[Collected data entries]
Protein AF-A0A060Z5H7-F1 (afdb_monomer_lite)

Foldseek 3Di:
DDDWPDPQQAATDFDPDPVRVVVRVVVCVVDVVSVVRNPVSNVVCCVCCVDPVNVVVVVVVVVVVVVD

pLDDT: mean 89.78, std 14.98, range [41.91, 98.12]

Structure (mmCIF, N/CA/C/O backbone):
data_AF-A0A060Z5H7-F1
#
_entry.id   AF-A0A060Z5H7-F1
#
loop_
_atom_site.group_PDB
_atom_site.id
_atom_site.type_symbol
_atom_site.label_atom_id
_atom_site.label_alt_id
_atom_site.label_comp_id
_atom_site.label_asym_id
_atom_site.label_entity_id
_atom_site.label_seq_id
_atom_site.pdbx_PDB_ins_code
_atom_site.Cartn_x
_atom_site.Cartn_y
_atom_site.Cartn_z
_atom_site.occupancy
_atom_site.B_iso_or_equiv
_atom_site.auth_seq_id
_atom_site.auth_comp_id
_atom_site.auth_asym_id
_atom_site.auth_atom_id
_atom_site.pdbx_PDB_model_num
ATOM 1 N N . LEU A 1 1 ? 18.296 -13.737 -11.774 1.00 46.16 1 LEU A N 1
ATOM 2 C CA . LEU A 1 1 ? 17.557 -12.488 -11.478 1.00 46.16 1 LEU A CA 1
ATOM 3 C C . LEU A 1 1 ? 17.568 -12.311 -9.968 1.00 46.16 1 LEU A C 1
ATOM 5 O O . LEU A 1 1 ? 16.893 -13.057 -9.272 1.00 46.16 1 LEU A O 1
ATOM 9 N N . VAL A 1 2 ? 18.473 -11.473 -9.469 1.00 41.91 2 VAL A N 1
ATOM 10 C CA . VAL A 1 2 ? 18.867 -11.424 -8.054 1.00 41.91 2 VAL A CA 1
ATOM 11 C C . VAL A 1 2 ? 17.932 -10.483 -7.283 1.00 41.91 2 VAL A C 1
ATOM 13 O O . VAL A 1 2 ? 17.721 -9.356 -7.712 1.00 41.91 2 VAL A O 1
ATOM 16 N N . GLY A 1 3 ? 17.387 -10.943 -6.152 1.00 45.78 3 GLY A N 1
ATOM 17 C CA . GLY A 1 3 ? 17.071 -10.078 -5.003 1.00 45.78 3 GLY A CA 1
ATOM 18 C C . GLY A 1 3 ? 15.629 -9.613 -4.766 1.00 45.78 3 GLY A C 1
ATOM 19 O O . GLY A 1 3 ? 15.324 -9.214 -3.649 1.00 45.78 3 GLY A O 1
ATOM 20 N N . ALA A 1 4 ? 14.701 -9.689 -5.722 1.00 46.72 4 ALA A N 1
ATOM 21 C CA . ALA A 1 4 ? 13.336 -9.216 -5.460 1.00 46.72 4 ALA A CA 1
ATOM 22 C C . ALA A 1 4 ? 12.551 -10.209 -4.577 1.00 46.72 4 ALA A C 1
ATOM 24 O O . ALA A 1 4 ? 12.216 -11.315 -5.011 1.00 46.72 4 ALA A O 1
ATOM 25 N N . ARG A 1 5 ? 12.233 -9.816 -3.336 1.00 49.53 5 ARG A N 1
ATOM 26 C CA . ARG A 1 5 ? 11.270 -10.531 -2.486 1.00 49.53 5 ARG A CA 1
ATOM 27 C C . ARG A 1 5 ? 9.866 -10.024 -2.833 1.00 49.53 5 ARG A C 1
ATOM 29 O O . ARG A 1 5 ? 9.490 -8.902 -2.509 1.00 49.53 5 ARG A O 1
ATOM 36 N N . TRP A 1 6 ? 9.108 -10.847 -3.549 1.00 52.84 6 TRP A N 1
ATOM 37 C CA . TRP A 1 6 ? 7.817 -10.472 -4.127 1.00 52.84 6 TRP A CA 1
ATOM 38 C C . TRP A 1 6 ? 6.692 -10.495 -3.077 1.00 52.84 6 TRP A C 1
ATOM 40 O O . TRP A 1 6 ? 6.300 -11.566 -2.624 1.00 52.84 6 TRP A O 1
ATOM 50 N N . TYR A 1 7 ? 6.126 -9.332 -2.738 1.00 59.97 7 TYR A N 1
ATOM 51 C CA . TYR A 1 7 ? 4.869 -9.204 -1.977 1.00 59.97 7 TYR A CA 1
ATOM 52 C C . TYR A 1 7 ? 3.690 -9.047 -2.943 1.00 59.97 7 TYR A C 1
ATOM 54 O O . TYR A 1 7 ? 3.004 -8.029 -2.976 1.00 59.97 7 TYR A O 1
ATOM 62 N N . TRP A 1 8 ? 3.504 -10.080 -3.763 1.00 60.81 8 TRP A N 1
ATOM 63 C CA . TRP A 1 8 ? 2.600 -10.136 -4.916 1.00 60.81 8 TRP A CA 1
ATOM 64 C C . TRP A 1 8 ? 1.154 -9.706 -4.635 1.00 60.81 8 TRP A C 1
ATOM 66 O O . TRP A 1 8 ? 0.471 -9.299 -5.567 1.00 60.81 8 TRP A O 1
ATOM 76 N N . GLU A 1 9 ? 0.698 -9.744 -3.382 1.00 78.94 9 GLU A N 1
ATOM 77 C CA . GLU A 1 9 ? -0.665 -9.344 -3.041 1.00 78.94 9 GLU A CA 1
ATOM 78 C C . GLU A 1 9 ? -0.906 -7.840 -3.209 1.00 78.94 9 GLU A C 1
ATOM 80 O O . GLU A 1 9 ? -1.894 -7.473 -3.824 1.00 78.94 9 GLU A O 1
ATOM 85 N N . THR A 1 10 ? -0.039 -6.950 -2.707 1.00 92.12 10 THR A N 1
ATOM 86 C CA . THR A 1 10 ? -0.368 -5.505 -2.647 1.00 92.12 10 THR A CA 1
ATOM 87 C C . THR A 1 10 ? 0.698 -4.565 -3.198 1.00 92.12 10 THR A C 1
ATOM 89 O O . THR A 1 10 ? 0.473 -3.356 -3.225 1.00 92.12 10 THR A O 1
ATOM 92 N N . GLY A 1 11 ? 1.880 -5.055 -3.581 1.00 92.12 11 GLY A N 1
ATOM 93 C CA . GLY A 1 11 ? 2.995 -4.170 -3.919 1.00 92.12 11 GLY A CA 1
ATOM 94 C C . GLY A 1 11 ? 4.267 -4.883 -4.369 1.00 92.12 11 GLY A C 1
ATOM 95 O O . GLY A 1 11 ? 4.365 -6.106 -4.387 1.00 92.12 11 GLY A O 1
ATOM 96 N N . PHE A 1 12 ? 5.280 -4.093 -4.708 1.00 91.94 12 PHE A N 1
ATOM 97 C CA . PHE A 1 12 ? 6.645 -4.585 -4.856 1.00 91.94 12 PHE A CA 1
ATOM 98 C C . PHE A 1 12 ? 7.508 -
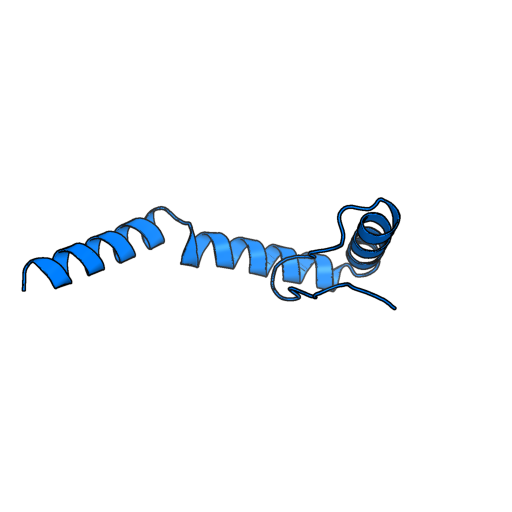4.007 -3.745 1.00 91.94 12 PHE A C 1
ATOM 100 O O . PHE A 1 12 ? 7.397 -2.828 -3.419 1.00 91.94 12 PHE A O 1
ATOM 107 N N . LEU A 1 13 ? 8.386 -4.844 -3.200 1.00 91.19 13 LEU A N 1
ATOM 108 C CA . LEU A 1 13 ? 9.564 -4.390 -2.481 1.00 91.19 13 LEU A CA 1
ATOM 109 C C . LEU A 1 13 ? 10.777 -4.778 -3.317 1.00 91.19 13 LEU A C 1
ATOM 111 O O . LEU A 1 13 ? 10.851 -5.887 -3.853 1.00 91.19 13 LEU A O 1
ATOM 115 N N . CYS A 1 14 ? 11.703 -3.845 -3.450 1.00 89.25 14 CYS A N 1
ATOM 116 C CA . CYS A 1 14 ? 12.935 -4.021 -4.193 1.00 89.25 14 CYS A CA 1
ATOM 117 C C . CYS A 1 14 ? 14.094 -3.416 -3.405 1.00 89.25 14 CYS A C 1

■ **What to work on**: Omit the pictures and print again exactly the lines from the one with "ATOM 89 O O" through the final line of the entries, both ends included.

■ **Response to this exercise**:
ATOM 89 O O . THR A 1 10 ? 0.473 -3.356 -3.225 1.00 92.12 10 THR A O 1
ATOM 92 N N . GLY A 1 11 ? 1.880 -5.055 -3.581 1.00 92.12 11 GLY A N 1
ATOM 93 C CA . GLY A 1 11 ? 2.995 -4.170 -3.919 1.00 92.12 11 GLY A CA 1
ATOM 94 C C . GLY A 1 11 ? 4.267 -4.883 -4.369 1.00 92.12 11 GLY A C 1
ATOM 95 O O . GLY A 1 11 ? 4.365 -6.106 -4.387 1.00 92.12 11 GLY A O 1
ATOM 96 N N . PHE A 1 12 ? 5.280 -4.093 -4.708 1.00 91.94 12 PHE A N 1
ATOM 97 C CA . PHE A 1 12 ? 6.645 -4.585 -4.856 1.00 91.94 12 PHE A CA 1
ATOM 98 C C . PHE A 1 12 ? 7.508 -
4.007 -3.745 1.00 91.94 12 PHE A C 1
ATOM 100 O O . PHE A 1 12 ? 7.397 -2.828 -3.419 1.00 91.94 12 PHE A O 1
ATOM 107 N N . LEU A 1 13 ? 8.386 -4.844 -3.200 1.00 91.19 13 LEU A N 1
ATOM 108 C CA . LEU A 1 13 ? 9.564 -4.390 -2.481 1.00 91.19 13 LEU A CA 1
ATOM 109 C C . LEU A 1 13 ? 10.777 -4.778 -3.317 1.00 91.19 13 LEU A C 1
ATOM 111 O O . LEU A 1 13 ? 10.851 -5.887 -3.853 1.00 91.19 13 LEU A O 1
ATOM 115 N N . CYS A 1 14 ? 11.703 -3.845 -3.450 1.00 89.25 14 CYS A N 1
ATOM 116 C CA . CYS A 1 14 ? 12.935 -4.021 -4.193 1.00 89.25 14 CYS A CA 1
ATOM 117 C C . CYS A 1 14 ? 14.094 -3.416 -3.405 1.00 89.25 14 CYS A C 1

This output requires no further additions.